Probably summer before last. Its great practice and a lot of fun. Speed/ accuracy trade-off sure suffers.

Learned a lot in a class that ran a night session - flares, smoke, swinging targets, couple different light techniques. I loved it. The first mag change with a light is very humbling. Sure taught the importance of malfunction procedures that don't rely on vision.

M.


----------



## Chestnut

I for one love shooting in the evening. Especially rifles. And I love taking newbies out, it's so much fun when they say "I can't see ANYTHING" and start tripping over stuff. hint: keep everything you aren't holding on to in the trunk if you do this. Safety first. :wink:


----------



## farmerj

wyocarp said:


> What is your point?


MRN got my meaning. _Nice response by the way MRN_

Not everyone makes it a point to practice it. So you went shooting coyotes in the dark. On a full moon night. Around here, it was pretty easy to see a couple hundred yards. With what kind of set-up? High objective scope? When was the last time you shot a pistol on a night with no moon?

I started teaching a defensive handgun course and out of the 12 students I have worked with this year, none have shot at night before.

I am also responsible for my guards units marksmanship training. In August we shot at night and out of 30 people, 3 were able to hit what they shot at.

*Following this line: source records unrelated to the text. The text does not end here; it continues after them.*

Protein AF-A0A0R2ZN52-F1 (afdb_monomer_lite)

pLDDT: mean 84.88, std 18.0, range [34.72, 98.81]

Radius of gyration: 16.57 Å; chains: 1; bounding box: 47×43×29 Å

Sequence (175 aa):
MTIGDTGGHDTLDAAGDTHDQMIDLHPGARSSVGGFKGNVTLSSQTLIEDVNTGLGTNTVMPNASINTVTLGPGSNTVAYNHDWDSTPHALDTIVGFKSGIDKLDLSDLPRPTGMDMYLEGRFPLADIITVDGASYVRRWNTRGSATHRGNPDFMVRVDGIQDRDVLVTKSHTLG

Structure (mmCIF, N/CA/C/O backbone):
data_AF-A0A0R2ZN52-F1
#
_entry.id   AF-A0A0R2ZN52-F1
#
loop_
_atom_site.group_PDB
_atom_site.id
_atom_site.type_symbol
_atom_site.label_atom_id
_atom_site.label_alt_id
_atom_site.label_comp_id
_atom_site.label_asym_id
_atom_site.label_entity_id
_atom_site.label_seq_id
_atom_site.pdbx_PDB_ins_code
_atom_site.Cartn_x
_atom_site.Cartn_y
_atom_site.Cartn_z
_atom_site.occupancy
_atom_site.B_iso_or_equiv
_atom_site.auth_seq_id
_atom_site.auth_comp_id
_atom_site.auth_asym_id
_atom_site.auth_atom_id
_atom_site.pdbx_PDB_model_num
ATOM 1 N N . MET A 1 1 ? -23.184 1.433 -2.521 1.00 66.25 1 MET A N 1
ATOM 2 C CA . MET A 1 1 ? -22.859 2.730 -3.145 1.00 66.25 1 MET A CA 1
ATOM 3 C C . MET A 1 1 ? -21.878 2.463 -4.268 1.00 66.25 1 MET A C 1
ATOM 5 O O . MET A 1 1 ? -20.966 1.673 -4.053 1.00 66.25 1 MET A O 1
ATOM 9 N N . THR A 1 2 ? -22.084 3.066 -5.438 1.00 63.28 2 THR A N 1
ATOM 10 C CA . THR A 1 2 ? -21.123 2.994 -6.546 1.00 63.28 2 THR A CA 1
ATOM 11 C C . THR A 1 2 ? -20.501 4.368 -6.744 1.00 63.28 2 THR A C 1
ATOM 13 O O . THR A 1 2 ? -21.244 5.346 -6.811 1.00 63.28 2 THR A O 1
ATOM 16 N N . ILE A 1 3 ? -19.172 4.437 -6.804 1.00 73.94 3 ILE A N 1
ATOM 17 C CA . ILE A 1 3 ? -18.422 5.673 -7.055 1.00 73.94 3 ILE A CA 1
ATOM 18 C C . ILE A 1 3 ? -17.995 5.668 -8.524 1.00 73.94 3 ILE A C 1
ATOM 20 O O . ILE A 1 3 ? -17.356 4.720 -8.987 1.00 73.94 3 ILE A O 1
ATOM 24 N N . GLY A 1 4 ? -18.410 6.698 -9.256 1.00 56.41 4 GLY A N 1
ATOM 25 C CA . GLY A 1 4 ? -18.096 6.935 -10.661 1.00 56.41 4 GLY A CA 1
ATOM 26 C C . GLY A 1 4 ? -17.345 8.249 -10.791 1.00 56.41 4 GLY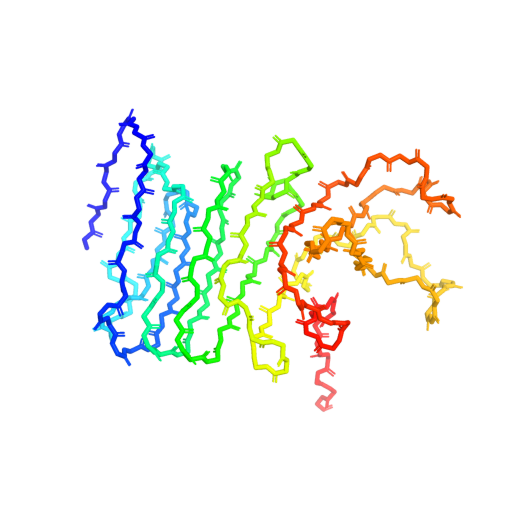 A C 1
ATOM 27 O O . GLY A 1 4 ? -17.917 9.268 -10.414 1.00 56.41 4 GLY A O 1
ATOM 28 N N . ASP A 1 5 ? -16.128 8.220 -11.324 1.00 68.31 5 ASP A N 1
ATOM 29 C CA . ASP A 1 5 ? -15.424 9.422 -11.772 1.00 68.31 5 ASP A CA 1
ATOM 30 C C . ASP A 1 5 ? -14.791 9.184 -13.155 1.00 68.31 5 ASP A C 1
ATOM 32 O O . ASP A 1 5 ? -14.533 8.040 -13.532 1.00 68.31 5 ASP A O 1
ATOM 36 N N . THR A 1 6 ? -14.655 10.248 -13.951 1.00 60.72 6 THR A N 1
ATOM 37 C CA . THR A 1 6 ? -14.168 10.189 -15.345 1.00 60.72 6 THR A CA 1
ATOM 38 C C . THR A 1 6 ? -12.958 11.089 -15.608 1.00 60.72 6 THR A C 1
ATOM 40 O O . THR A 1 6 ? -12.548 11.231 -16.764 1.00 60.72 6 THR A O 1
ATOM 43 N N . GLY A 1 7 ? -12.384 11.695 -14.568 1.00 71.25 7 GLY A N 1
ATOM 44 C CA . GLY A 1 7 ? -11.151 12.461 -14.641 1.00 71.25 7 GLY A CA 1
ATOM 45 C C . GLY A 1 7 ? -10.948 13.359 -13.423 1.00 71.25 7 GLY A C 1
ATOM 46 O O . GLY A 1 7 ? -11.824 14.137 -13.059 1.00 71.25 7 GLY A O 1
ATOM 47 N N . GLY A 1 8 ? -9.732 13.355 -12.892 1.00 83.56 8 GLY A N 1
ATOM 48 C CA . GLY A 1 8 ? -9.399 14.067 -11.670 1.00 83.56 8 GLY A CA 1
ATOM 49 C C . GLY A 1 8 ? -8.145 13.479 -11.042 1.00 83.56 8 GLY A C 1
ATOM 50 O O . GLY A 1 8 ? -7.427 12.717 -11.684 1.00 83.56 8 GLY A O 1
ATOM 51 N N . HIS A 1 9 ? -7.863 13.905 -9.817 1.00 85.75 9 HIS A N 1
ATOM 52 C CA . HIS A 1 9 ? -7.017 13.163 -8.891 1.00 85.75 9 HIS A CA 1
ATOM 53 C C . HIS A 1 9 ? -7.877 12.940 -7.658 1.00 85.75 9 HIS A C 1
ATOM 55 O O . HIS A 1 9 ? -8.196 13.895 -6.940 1.00 85.75 9 HIS A O 1
ATOM 61 N N . ASP A 1 10 ? -8.325 11.711 -7.481 1.00 91.31 10 ASP A N 1
ATOM 62 C CA . ASP A 1 10 ? -9.423 11.362 -6.606 1.00 91.31 10 ASP A CA 1
ATOM 63 C C . ASP A 1 10 ? -8.922 10.663 -5.351 1.00 91.31 10 ASP A C 1
ATOM 65 O O . ASP A 1 10 ? -8.022 9.825 -5.372 1.00 91.31 10 ASP A O 1
ATOM 69 N N . THR A 1 11 ? -9.550 11.000 -4.226 1.00 93.31 11 THR A N 1
ATOM 70 C CA . THR A 1 11 ? -9.220 10.432 -2.920 1.00 93.31 11 THR A CA 1
ATOM 71 C C . THR A 1 11 ? -10.426 9.704 -2.341 1.00 93.31 11 THR A C 1
ATOM 73 O O . THR A 1 11 ? -11.481 10.304 -2.118 1.00 93.31 11 THR A O 1
ATOM 76 N N . LEU A 1 12 ? -10.260 8.424 -2.002 1.00 94.00 12 LEU A N 1
ATOM 77 C CA . LEU A 1 12 ? -11.164 7.730 -1.090 1.00 94.00 12 LEU A CA 1
ATOM 78 C C . LEU A 1 12 ? -10.791 8.112 0.347 1.00 94.00 12 LEU A C 1
ATOM 80 O O . LEU A 1 12 ? -9.853 7.569 0.931 1.00 94.00 12 LEU A O 1
ATOM 84 N N . ASP A 1 13 ? -11.531 9.057 0.926 1.00 95.06 13 ASP A N 1
ATOM 85 C CA . ASP A 1 13 ? -11.299 9.513 2.297 1.00 95.06 13 ASP A CA 1
ATOM 86 C C . ASP A 1 13 ? -12.189 8.773 3.303 1.00 95.06 13 ASP A C 1
ATOM 88 O O . ASP A 1 13 ? -13.409 8.955 3.346 1.00 95.06 13 ASP A O 1
ATOM 92 N N . ALA A 1 14 ? -11.562 7.939 4.129 1.00 95.19 14 ALA A N 1
ATOM 93 C CA . ALA A 1 14 ? -12.204 7.217 5.215 1.00 95.19 14 ALA A CA 1
ATOM 94 C C . ALA A 1 14 ? -11.525 7.469 6.574 1.00 95.19 14 ALA A C 1
ATOM 96 O O . ALA A 1 14 ? -11.711 6.684 7.505 1.00 95.19 14 ALA A O 1
ATOM 97 N N . ALA A 1 15 ? -10.786 8.578 6.718 1.00 94.44 15 ALA A N 1
ATOM 98 C CA . ALA A 1 15 ? -9.974 8.882 7.901 1.00 94.44 15 ALA A CA 1
ATOM 99 C C . ALA A 1 15 ? -10.768 8.955 9.221 1.00 94.44 15 ALA A C 1
ATOM 101 O O . ALA A 1 15 ? -10.224 8.713 10.298 1.00 94.44 15 ALA A O 1
ATOM 102 N N . GLY A 1 16 ? -12.059 9.293 9.149 1.00 94.62 16 GLY A N 1
ATOM 103 C CA . GLY A 1 16 ? -12.951 9.375 10.311 1.00 94.62 16 GLY A CA 1
ATOM 104 C C . GLY A 1 16 ? -13.624 8.057 10.708 1.00 94.62 16 GLY A C 1
ATOM 105 O O . GLY A 1 16 ? -14.317 8.017 11.724 1.00 94.62 16 GLY A O 1
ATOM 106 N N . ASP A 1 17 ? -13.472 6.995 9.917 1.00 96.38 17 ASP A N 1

Hence my question. Hoping to get a thought that maybe you should get out and try it.

It's not as easy as you would think. Yet it's also not as hard once you've tried it.


----------



## Danimal

I guess someone should bring up the topic of when deadly force may be used.. CHECK THE LAWS IN YOUR STATE. Each state is different!

For example, ..... in Maryland, if an intruder is IN your house AND YOU HAVE FEAR of your life (not property), you MAY NOT use deadly force IF there is an exit that you can use to retreat (leave the house). I do not agree with that law, but it is the law. Therefore, in MD, we are screwed!!!

Most law enforcement advise to do the following: If possible get armed, get yourself and family to a room with door that does NOT offer a possibilty of retreat. Lock door. Call 911 and KEEP them on phone, advising them that you are armed, and behind locked door with no retreat. LOUDLY shout warnings to intruder. IF and only IF intruder breaks through door, use deadly force.

By advising 911 of the situation (locked door, no retreat, armed) and allowing them to hear it AND record it, you protect yourself from being charged as a criminal....in your own home. It however does not protect you from civil suits, but would prob. help your defence in a civil suit.

As I said, each state is different, so check your laws. We can't assume that just because you are in your house, you can defend yourself.... THANK YOU LIBERAL POLITICIANS!!


----------



## Bore.224

Dont worry Danimal all you have to do is say the gun just whent off and then sue the gun manafacturer!

Always two ways to skin a cat!!!


----------



## Chestnut

Danimal said:


> For example, ..... in Maryland, if an intruder is IN your house AND YOU HAVE FEAR of your life (not property), you MAY NOT use deadly force IF there is an exit that you can use to retreat (leave the house). I do not agree with that law, but it is the law. Therefore, in MD, we are screwed!!!


Man, that's screwed up!


----------



## Danimal

Bore.224,

Living in MASS, you might want to check the laws there too! Sorry but I don't trust Teddy and his friends. We had a relative of his for a Lt. Gov. for 8 years, which was about 10 too many!


----------



## farmerj

I am teaching a MN Permit to carry class and a defensive handgun course on Saturday Dec 9th if anyone is interested in joining us.

Class starts at 9 AM.
Stuff you will need.

Directions here.

Send me an email before 8AM and lunch will be provided.


----------



## wyocarp

Has anyone tested the law in Marland? ie. has anyone had a family that they defended against someone who broke into their house.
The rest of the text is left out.